**TRY IT**
In the records below, find the line with "ATOM 97 C C" and the line with "ATOM 118 N N"; return exactly those lines and every line between them.

Stored data entries:
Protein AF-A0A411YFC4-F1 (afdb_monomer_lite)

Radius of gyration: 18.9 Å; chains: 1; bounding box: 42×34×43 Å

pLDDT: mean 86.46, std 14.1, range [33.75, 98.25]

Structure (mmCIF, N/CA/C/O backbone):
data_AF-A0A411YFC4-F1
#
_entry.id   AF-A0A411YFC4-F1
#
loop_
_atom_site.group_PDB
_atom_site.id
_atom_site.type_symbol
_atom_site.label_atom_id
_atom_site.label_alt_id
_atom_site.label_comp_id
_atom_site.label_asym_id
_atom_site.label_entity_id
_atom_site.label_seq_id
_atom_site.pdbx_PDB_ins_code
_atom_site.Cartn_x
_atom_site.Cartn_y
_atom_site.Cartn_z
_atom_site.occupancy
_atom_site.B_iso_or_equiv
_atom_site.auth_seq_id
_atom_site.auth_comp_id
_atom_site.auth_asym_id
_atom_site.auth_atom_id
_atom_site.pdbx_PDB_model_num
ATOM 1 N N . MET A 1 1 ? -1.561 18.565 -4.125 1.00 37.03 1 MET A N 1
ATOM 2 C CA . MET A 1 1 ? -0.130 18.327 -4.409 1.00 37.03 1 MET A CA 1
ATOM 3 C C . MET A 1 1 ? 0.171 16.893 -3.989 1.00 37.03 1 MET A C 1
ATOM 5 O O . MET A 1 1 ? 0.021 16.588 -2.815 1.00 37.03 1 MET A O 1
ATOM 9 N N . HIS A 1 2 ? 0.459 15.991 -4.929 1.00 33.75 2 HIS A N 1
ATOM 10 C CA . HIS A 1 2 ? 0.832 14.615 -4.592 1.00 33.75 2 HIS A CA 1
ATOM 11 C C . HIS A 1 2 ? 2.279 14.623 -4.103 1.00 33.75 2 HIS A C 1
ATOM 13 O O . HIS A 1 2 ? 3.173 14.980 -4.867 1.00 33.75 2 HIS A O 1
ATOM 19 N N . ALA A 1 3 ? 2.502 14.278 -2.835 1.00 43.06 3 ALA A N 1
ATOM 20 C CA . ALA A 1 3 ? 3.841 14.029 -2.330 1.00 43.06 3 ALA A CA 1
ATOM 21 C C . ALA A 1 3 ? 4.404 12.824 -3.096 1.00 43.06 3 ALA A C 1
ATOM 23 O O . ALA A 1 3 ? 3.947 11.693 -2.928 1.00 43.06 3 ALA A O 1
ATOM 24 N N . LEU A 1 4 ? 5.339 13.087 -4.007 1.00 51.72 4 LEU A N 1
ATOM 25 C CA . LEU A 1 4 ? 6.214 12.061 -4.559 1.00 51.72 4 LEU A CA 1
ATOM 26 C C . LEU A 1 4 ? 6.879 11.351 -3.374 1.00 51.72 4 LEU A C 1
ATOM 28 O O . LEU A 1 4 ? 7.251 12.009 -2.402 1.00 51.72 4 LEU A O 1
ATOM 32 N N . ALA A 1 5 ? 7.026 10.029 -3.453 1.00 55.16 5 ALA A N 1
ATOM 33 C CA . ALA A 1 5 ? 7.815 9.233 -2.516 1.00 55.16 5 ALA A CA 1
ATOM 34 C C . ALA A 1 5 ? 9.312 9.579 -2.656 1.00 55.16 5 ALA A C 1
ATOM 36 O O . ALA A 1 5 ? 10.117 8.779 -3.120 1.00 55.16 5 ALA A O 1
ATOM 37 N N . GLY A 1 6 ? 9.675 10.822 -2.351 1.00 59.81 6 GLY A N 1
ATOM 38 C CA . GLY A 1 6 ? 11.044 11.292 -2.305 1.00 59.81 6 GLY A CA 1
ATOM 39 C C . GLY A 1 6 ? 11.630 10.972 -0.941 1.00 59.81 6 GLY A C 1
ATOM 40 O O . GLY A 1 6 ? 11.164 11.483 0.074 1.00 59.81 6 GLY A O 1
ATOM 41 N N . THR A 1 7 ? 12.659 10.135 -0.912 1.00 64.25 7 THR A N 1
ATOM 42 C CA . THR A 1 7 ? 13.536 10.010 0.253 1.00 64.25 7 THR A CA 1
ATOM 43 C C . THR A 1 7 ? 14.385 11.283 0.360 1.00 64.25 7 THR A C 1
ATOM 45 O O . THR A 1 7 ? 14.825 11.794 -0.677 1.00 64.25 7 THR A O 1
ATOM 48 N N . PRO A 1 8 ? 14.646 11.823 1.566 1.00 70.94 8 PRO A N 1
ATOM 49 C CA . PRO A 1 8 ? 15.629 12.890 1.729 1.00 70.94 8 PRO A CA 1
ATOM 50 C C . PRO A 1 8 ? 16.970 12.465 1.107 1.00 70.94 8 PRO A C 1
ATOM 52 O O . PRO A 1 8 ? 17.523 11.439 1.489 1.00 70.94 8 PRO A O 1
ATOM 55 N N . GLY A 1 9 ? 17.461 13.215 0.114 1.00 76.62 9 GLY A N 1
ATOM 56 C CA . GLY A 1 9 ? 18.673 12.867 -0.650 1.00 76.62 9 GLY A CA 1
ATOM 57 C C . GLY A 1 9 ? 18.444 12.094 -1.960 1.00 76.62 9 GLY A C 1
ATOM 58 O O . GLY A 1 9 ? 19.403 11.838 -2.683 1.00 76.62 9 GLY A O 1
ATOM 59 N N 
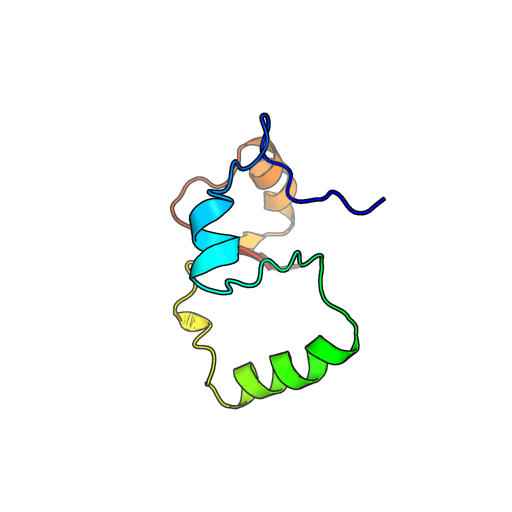. GLY A 1 10 ? 17.194 11.780 -2.314 1.00 79.75 10 GLY A N 1
ATOM 60 C CA . GLY A 1 10 ? 16.841 11.071 -3.547 1.00 79.75 10 GLY A CA 1
ATOM 61 C C . GLY A 1 10 ? 17.085 9.558 -3.488 1.00 79.75 10 GLY A C 1
ATOM 62 O O . GLY A 1 10 ? 17.446 9.004 -2.454 1.00 79.75 10 GLY A O 1
ATOM 63 N N . ALA A 1 11 ? 16.859 8.884 -4.617 1.00 82.81 11 ALA A N 1
ATOM 64 C CA . ALA A 1 11 ? 17.109 7.454 -4.800 1.00 82.81 11 ALA A CA 1
ATOM 65 C C . ALA A 1 11 ? 18.026 7.267 -6.025 1.00 82.81 11 ALA A C 1
ATOM 67 O O . ALA A 1 11 ? 17.523 7.244 -7.152 1.00 82.81 11 ALA A O 1
ATOM 68 N N . PRO A 1 12 ? 19.362 7.225 -5.849 1.00 88.50 12 PRO A N 1
ATOM 69 C CA . PRO A 1 12 ? 20.285 7.093 -6.971 1.00 88.50 12 PRO A CA 1
ATOM 70 C C . PRO A 1 12 ? 20.091 5.745 -7.674 1.00 88.50 12 PRO A C 1
ATOM 72 O O . PRO A 1 12 ? 19.947 4.707 -7.029 1.00 88.50 12 PRO A O 1
ATOM 75 N N . VAL A 1 13 ? 20.105 5.768 -9.007 1.00 90.75 13 VAL A N 1
ATOM 76 C CA . VAL A 1 13 ? 19.961 4.584 -9.863 1.00 90.75 13 VAL A CA 1
ATOM 77 C C . VAL A 1 13 ? 21.162 4.458 -10.793 1.00 90.75 13 VAL A C 1
ATOM 79 O O . VAL A 1 13 ? 21.693 5.461 -11.271 1.00 90.75 13 VAL A O 1
ATOM 82 N N . ASP A 1 14 ? 21.586 3.225 -11.072 1.00 96.06 14 ASP A N 1
ATOM 83 C CA . ASP A 1 14 ? 22.647 2.960 -12.044 1.00 96.06 14 ASP A CA 1
ATOM 84 C C . ASP A 1 14 ? 22.092 3.046 -13.475 1.00 96.06 14 ASP A C 1
ATOM 86 O O . ASP A 1 14 ? 21.413 2.137 -13.966 1.00 96.06 14 ASP A O 1
ATOM 90 N N . ALA A 1 15 ? 22.395 4.152 -14.155 1.00 95.12 15 ALA A N 1
ATOM 91 C CA . ALA A 1 15 ? 21.945 4.404 -15.519 1.00 95.12 15 ALA A CA 1
ATOM 92 C C . ALA A 1 15 ? 22.514 3.406 -16.546 1.00 95.12 15 ALA A C 1
ATOM 94 O O . ALA A 1 15 ? 21.842 3.125 -17.540 1.00 95.12 15 ALA A O 1
ATOM 95 N N . ASN A 1 16 ? 23.697 2.822 -16.309 1.00 97.88 16 ASN A N 1
ATOM 96 C CA . ASN A 1 16 ? 24.253 1.806 -17.207 1.00 97.88 16 ASN A CA 1
ATOM 97 C C . ASN A 1 16 ? 23.398 0.544 -17.181 1.00 97.88 16 ASN A C 1
ATOM 99 O O . ASN A 1 16 ? 23.109 -0.026 -18.232 1.00 97.88 16 ASN A O 1
ATOM 103 N N . LEU A 1 17 ? 22.951 0.121 -15.997 1.00 97.94 17 LEU A N 1
ATOM 104 C CA . LEU A 1 17 ? 22.065 -1.033 -15.886 1.00 97.94 17 LEU A CA 1
ATOM 105 C C . LEU A 1 17 ? 20.721 -0.772 -16.555 1.00 97.94 17 LEU A C 1
ATOM 107 O O . LEU A 1 17 ? 20.229 -1.643 -17.267 1.00 97.94 17 LEU A O 1
ATOM 111 N N . VAL A 1 18 ? 20.148 0.419 -16.370 1.00 96.81 18 VAL A N 1
ATOM 112 C CA . VAL A 1 18 ? 18.885 0.787 -17.022 1.00 96.81 18 VAL A CA 1
ATOM 113 C C . VAL A 1 18 ? 19.029 0.738 -18.541 1.00 96.81 18 VAL A C 1
ATOM 115 O O . VAL A 1 18 ? 18.213 0.100 -19.203 1.00 96.81 18 VAL A O 1
ATOM 118 N N . HIS A 1 19 ? 20.085 1.346 -19.085 1.00 96.81 19 HIS A N 1
ATOM 119 C CA . HIS A 1 19 ? 20.317 1.404 -20.524 1.00 96.81 19 HIS A CA 1
ATOM 120 C C . HIS A 1 19 ? 20.596 0.022 -21.127 1.00 96.81 19 HIS A C 1
ATOM 122 O O . HIS A 1 19 ? 19.867 -0.421 -22.010 1.00 96.81 19 HIS A O 1
ATOM 128 N N . TYR A 1 20 ? 21.611 -0.685 -20.627 1.00 98.25 20 TYR A N 1
ATOM 129 C CA . TYR A 1 20 ? 22.099 -1.914 -21.257 1.00 98.25 20 TYR A CA 1
ATOM 130 C C . TYR A 1 20 ? 21.276 -3.159 -20.922 1.00 98.25 20 TYR A C 1
ATOM 132 O O . TYR A 1 20 ? 21.366 -4.156 -21.635 1.00 98.25 20 TYR A O 1
ATOM 140 N N . ARG A 1 21 ? 20.471 -3.130 -19.851 1.00 97.62 21 ARG A N 1
ATOM 141 C CA . ARG A 1 21 ? 19.522 -4.212 -19.533 1.00 97.62 21 ARG A CA 1
ATOM 142 C C . ARG A 1 21 ? 18.077 -3.856 -19.864 1.00 97.62 21 ARG A C 1
ATOM 144 O O . ARG A 1 21 ? 17.191 -4.640 -19.541 1.00 97.62 21 ARG A O 1
ATOM 151 N N . HIS A 1 22 ? 17.844 -2.701 -20.489 1.00 96.12 22 HIS A N 1
ATOM 152 C CA . HIS A 1 22 ? 16.513 -2.210 -20.848 1.00 96.12 22 HIS A CA 1
ATOM 153 C C . HIS A 1 22 ? 15.526 -2.240 -19.666 1.00 96.12 22 HIS A C 1
ATOM 155 O O . HIS A 1 22 ? 14.380 -2.673 -19.797 1.00 96.12 22 HIS A O 1
ATOM 161 N N . LEU A 1 23 ? 15.976 -1.811 -18.483 1.00 97.31 23 LEU A N 1
ATOM 162 C CA . LEU A 1 23 ? 15.111 -1.773 -17.303 1.00 97.31 23 LEU A CA 1
ATOM 163 C C . LEU A 1 23 ? 14.108 -0.622 -17.426 1.00 97.31 23 LEU A C 1
ATOM 165 O O . LEU A 1 23 ? 14.434 0.451 -17.928 1.00 97.31 23 LEU A O 1
ATOM 169 N N . THR A 1 24 ? 12.891 -0.827 -16.921 1.00 95.56 24 THR A N 1
ATOM 170 C CA . THR A 1 24 ? 11.856 0.215 -16.872 1.00 95.56 24 THR A CA 1
ATOM 171 C C . THR A 1 24 ? 11.655 0.677 -15.434 1.00 95.56 24 THR A C 1
ATOM 173 O O . THR A 1 24 ? 11.385 -0.137 -14.552 1.00 95.56 24 THR A O 1
ATOM 176 N N . LEU A 1 25 ? 11.760 1.987 -15.200 1.00 90.94 25 LEU A N 1
ATOM 177 C CA . LEU A 1 25 ? 11.473 2.61
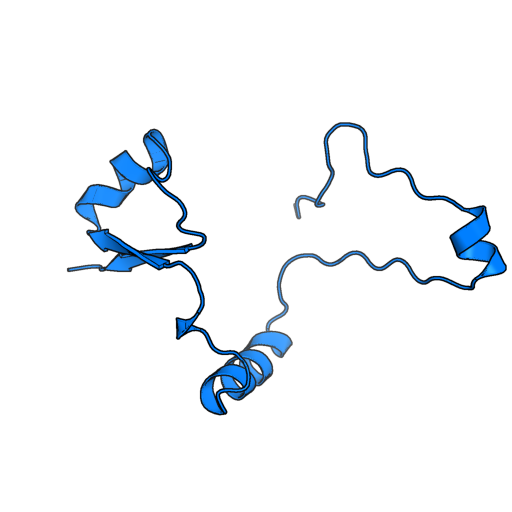8 -13.913 1.00 90.94 25 LEU A CA 1
ATOM 178 C C . LEU A 1 25 ? 10.127 3.340 -14.000 1.00 90.94 25 LEU A C 1
ATOM 180 O O . LEU A 1 25 ? 9.956 4.240 -14.820 1.00 90.94 25 LEU A O 1
ATOM 184 N N . VAL A 1 26 ? 9.173 2.948 -13.154 1.00 90.81 26 VAL A N 1
ATOM 185 C CA . VAL A 1 26 ? 7.824 3.529 -13.126 1.00 90.81 26 VAL A CA 1
ATOM 186 C C . VAL A 1 26 ? 7.536 4.064 -11.730 1.00 90.81 26 VAL A C 1
ATOM 188 O O . VAL A 1 26 ? 7.605 3.328 -10.749 1.00 90.81 26 VAL A O 1
ATOM 191 N N . GLY A 1 27 ? 7.192 5.348 -11.641 1.00 84.69 27 GLY A N 1
ATOM 192 C CA . GLY A 1 27 ? 6.634 5.925 -10
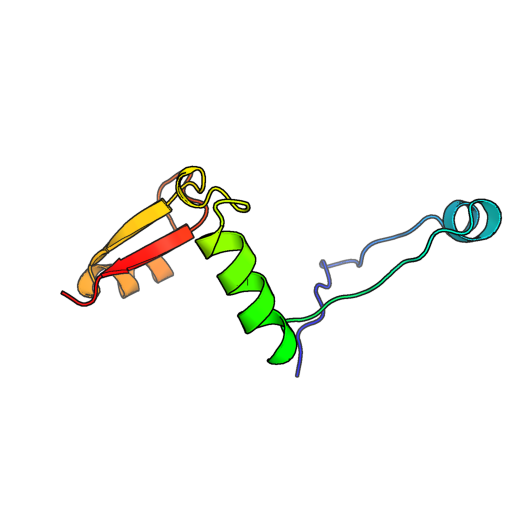.421 1.00 84.69 27 GLY A CA 1
ATOM 193 C C . GLY A 1 27 ? 5.154 5.569 -10.280 1.00 84.69 27 GLY A C 1
ATOM 194 O O . GLY A 1 27 ? 4.423 5.540 -11.268 1.00 84.69 27 GLY A O 1
ATOM 195 N N . SER A 1 28 ? 4.689 5.341 -9.053 1.00 84.00 28 SER A N 1
ATOM 196 C CA . SER A 1 28 ? 3.261 5.198 -8.756 1.00 84.00 28 SER A CA 1
ATOM 197 C C . SER A 1 28 ? 2.865 6.123 -7.613 1.00 84.00 28 SER A C 1
ATOM 199 O O . SER A 1 28 ? 3.648 6.359 -6.692 1.00 84.00 28 SER A O 1
ATOM 201 N N . THR A 1 29 ? 1.659 6.685 -7.687 1.00 84.38 29 THR A N 1
ATOM 202 C CA . THR A 1 29 ? 1.096 7.513 -6.619 1.00 84.38 29 THR A CA 1
ATOM 203 C C . THR A 1 29 ? -0.386 7.196 -6.462 1.00 84.38 29 THR A C 1
ATOM 205 O O . THR A 1 29 ? -1.154 7.200 -7.425 1.00 84.38 29 THR A O 1
ATOM 208 N N . GLY A 1 30 ? -0.790 6.904 -5.226 1.00 83.31 30 GLY A N 1
ATOM 209 C CA . GLY A 1 30 ? -2.176 6.588 -4.895 1.00 83.31 30 GLY A CA 1
ATOM 210 C C . GLY A 1 30 ? -2.763 5.408 -5.679 1.00 83.31 30 GLY A C 1
ATOM 211 O O . GLY A 1 30 ? -2.069 4.597 -6.287 1.00 83.31 30 GLY A O 1
ATOM 212 N N . SER A 1 31 ? -4.086 5.303 -5.635 1.00 86.19 31 SER A N 1
ATOM 213 C CA . SER A 1 31 ? -4.865 4.360 -6.436 1.00 86.19 31 SER A CA 1
ATOM 214 C C . SER A 1 31 ? -5.955 5.118 -7.181 1.00 86.19 31 SER A C 1
ATOM 216 O O . SER A 1 31 ? -6.609 5.990 -6.612 1.00 86.19 31 SER A O 1
ATOM 218 N N . ALA A 1 32 ? -6.158 4.787 -8.455 1.00 89.19 32 ALA A N 1
ATOM 219 C CA . ALA A 1 32 ? -7.265 5.310 -9.242 1.00 89.19 32 ALA A CA 1
ATOM 220 C C . ALA A 1 32 ? -8.557 4.542 -8.929 1.00 89.19 32 ALA A C 1
ATOM 222 O O . ALA A 1 32 ? -8.511 3.378 -8.532 1.00 89.19 32 ALA A O 1
ATOM 223 N N . LEU A 1 33 ? -9.717 5.159 -9.190 1.00 90.62 33 LEU A N 1
ATOM 224 C CA . LEU A 1 33 ? -11.027 4.530 -8.967 1.00 90.62 33 LEU A CA 1
ATOM 225 C C . LEU A 1 33 ? -11.148 3.154 -9.654 1.00 90.62 33 LEU A C 1
ATOM 227 O O . LEU A 1 33 ? -11.690 2.208 -9.088 1.00 90.62 33 LEU A O 1
ATOM 231 N N . LYS A 1 34 ? -10.552 3.013 -10.844 1.00 93.06 34 LYS A N 1
ATOM 232 C CA . LYS A 1 34 ? -10.526 1.756 -11.606 1.00 93.06 34 LYS A CA 1
ATOM 233 C C . LYS A 1 34 ? -9.787 0.598 -10.913 1.00 93.06 34 LYS A C 1
ATOM 235 O O . LYS A 1 34 ? -9.922 -0.535 -11.353 1.00 93.06 34 LYS A O 1
ATOM 240 N N . HIS A 1 35 ? -8.998 0.854 -9.866 1.00 94.31 35 HIS A N 1
ATOM 241 C CA . HIS A 1 35 ? -8.245 -0.185 -9.150 1.00 94.31 35 HIS A CA 1
ATOM 242 C C . HIS A 1 35 ? -9.054 -0.848 -8.024 1.00 94.31 35 HIS A C 1
ATOM 244 O O . HIS A 1 35 ? -8.719 -1.958 -7.619 1.00 94.31 35 HIS A O 1
ATOM 250 N N . TYR A 1 36 ? -10.121 -0.210 -7.527 1.00 94.12 36 TYR A N 1
ATOM 251 C CA . TYR A 1 36 ? -10.848 -0.712 -6.354 1.00 94.12 36 TYR A CA 1
ATOM 252 C C . TYR A 1 36 ? -11.636 -1.990 -6.644 1.00 94.12 36 TYR A C 1
ATOM 254 O O . TYR A 1 36 ? -11.546 -2.933 -5.866 1.00 94.12 36 TYR A O 1
ATOM 262 N N . LEU A 1 37 ? -12.373 -2.048 -7.761 1.00 95.56 37 LEU A N 1
ATOM 263 C CA . LEU A 1 37 ? -13.159 -3.239 -8.109 1.00 95.56 37 LEU A CA 1
ATOM 264 C C . LEU A 1 37 ? -12.273 -4.486 -8.299 1.00 95.56 37 LEU A C 1
ATOM 266 O O . LEU A 1 37 ? -12.550 -5.488 -7.640 1.00 95.56 37 LEU A O 1
ATOM 270 N N . PRO A 1 38 ? -11.168 -4.437 -9.076 1.00 95.88 38 PRO A N 1
ATOM 271 C CA . PRO A 1 38 ? -10.228 -5.557 -9.137 1.00 95.88 38 PRO A CA 1
ATOM 272 C C . PRO A 1 38 ? -9.622 -5.911 -7.774 1.00 95.88 38 PRO A C 1
ATOM 274 O O . PRO A 1 38 ? -9.489 -7.085 -7.444 1.00 95.88 38 PRO A O 1
ATOM 277 N N . GLY A 1 39 ? -9.280 -4.910 -6.954 1.00 95.12 39 GLY A N 1
ATOM 278 C CA . GLY A 1 39 ? -8.744 -5.140 -5.611 1.00 95.12 39 GLY A CA 1
ATOM 279 C C . GLY A 1 39 ? -9.715 -5.906 -4.707 1.00 95.12 39 GLY A C 1
ATOM 280 O O . GLY A 1 39 ? -9.316 -6.858 -4.041 1.00 95.12 39 GLY A O 1
ATOM 281 N N . LEU A 1 40 ? -10.998 -5.537 -4.726 1.00 95.00 40 LEU A N 1
ATOM 282 C CA . LEU A 1 40 ? -12.049 -6.242 -3.989 1.00 95.00 40 LEU A CA 1
ATOM 283 C C . LEU A 1 40 ? -12.225 -7.678 -4.479 1.00 95.00 40 LEU A C 1
ATOM 285 O O . LEU A 1 40 ? -12.387 -8.580 -3.665 1.00 95.00 40 LEU A O 1
ATOM 289 N N . GLU A 1 41 ? -12.162 -7.905 -5.789 1.00 97.06 41 GLU A N 1
ATOM 290 C CA . GLU A 1 41 ? -12.280 -9.245 -6.361 1.00 97.06 41 GLU A CA 1
ATOM 291 C C . GLU A 1 41 ? -11.133 -10.167 -5.926 1.00 97.06 41 GLU A C 1
ATOM 293 O O . GLU A 1 41 ? -11.370 -11.325 -5.580 1.00 97.06 41 GLU A O 1
ATOM 298 N N . LEU A 1 42 ? -9.901 -9.652 -5.872 1.00 96.94 42 LEU A N 1
ATOM 299 C CA . LEU A 1 42 ? -8.753 -10.399 -5.356 1.00 96.94 42 LEU A CA 1
ATOM 300 C C . LEU A 1 42 ? -8.962 -10.825 -3.898 1.00 96.94 42 LEU A C 1
ATOM 302 O O . LEU A 1 42 ? -8.685 -11.973 -3.548 1.00 96.94 42 LEU A O 1
ATOM 306 N N . VAL A 1 43 ? -9.478 -9.922 -3.061 1.00 95.88 43 VAL A N 1
ATOM 307 C CA . VAL A 1 43 ? -9.789 -10.214 -1.654 1.00 95.88 43 VAL A CA 1
ATOM 308 C C . VAL A 1 43 ? -10.928 -11.227 -1.546 1.00 95.88 43 VAL A C 1
ATOM 310 O O . VAL A 1 43 ? -10.794 -12.222 -0.841 1.00 95.88 43 VAL A O 1
ATOM 313 N N . ALA A 1 44 ? -12.024 -11.024 -2.279 1.00 96.38 44 ALA A N 1
ATOM 314 C CA . ALA A 1 44 ? -13.195 -11.900 -2.246 1.00 96.38 44 ALA A CA 1
ATOM 315 C C . ALA A 1 44 ? -12.873 -13.337 -2.685 1.00 96.38 44 ALA A C 1
ATOM 317 O O . ALA A 1 44 ? -13.449 -14.289 -2.165 1.00 96.38 44 ALA A O 1
ATOM 318 N N . ARG A 1 45 ? -11.932 -13.502 -3.622 1.00 97.19 45 ARG A N 1
ATOM 319 C CA . ARG A 1 45 ? -11.447 -14.810 -4.088 1.00 97.19 45 ARG A CA 1
ATOM 320 C C . ARG A 1 45 ? -10.373 -15.426 -3.181 1.00 97.19 45 ARG A C 1
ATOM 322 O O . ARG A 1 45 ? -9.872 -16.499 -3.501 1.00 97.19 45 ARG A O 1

**EXERCISE SOLUTION**
ATOM 97 C C . ASN A 1 16 ? 23.398 0.544 -17.181 1.00 97.88 16 ASN A C 1
ATOM 99 O O . ASN A 1 16 ? 23.109 -0.026 -18.232 1.00 97.88 16 ASN A O 1
ATOM 103 N N . LEU A 1 17 ? 22.951 0.121 -15.997 1.00 97.94 17 LEU A N 1
ATOM 104 C CA . LEU A 1 17 ? 22.065 -1.033 -15.886 1.00 97.94 17 LEU A CA 1
ATOM 105 C C . LEU A 1 17 ? 20.721 -0.772 -16.555 1.00 97.94 17 LEU A C 1
ATOM 107 O O . LEU A 1 17 ? 20.229 -1.643 -17.267 1.00 97.94 17 LEU A O 1
ATOM 111 N N . VAL A 1 18 ? 20.148 0.419 -16.370 1.00 96.81 18 VAL A N 1
ATOM 112 C CA . VAL A 1 18 ? 18.885 0.787 -17.022 1.00 96.81 18 VAL A CA 1
ATOM 113 C C . VAL A 1 18 ? 19.029 0.738 -18.541 1.00 96.81 18 VAL A C 1
ATOM 115 O O . VAL A 1 18 ? 18.213 0.100 -19.203 1.00 96.81 18 VAL A O 1
ATOM 118 N N . HIS A 1 19 ? 20.085 1.346 -19.085 1.00 96.81 19 HIS A N 1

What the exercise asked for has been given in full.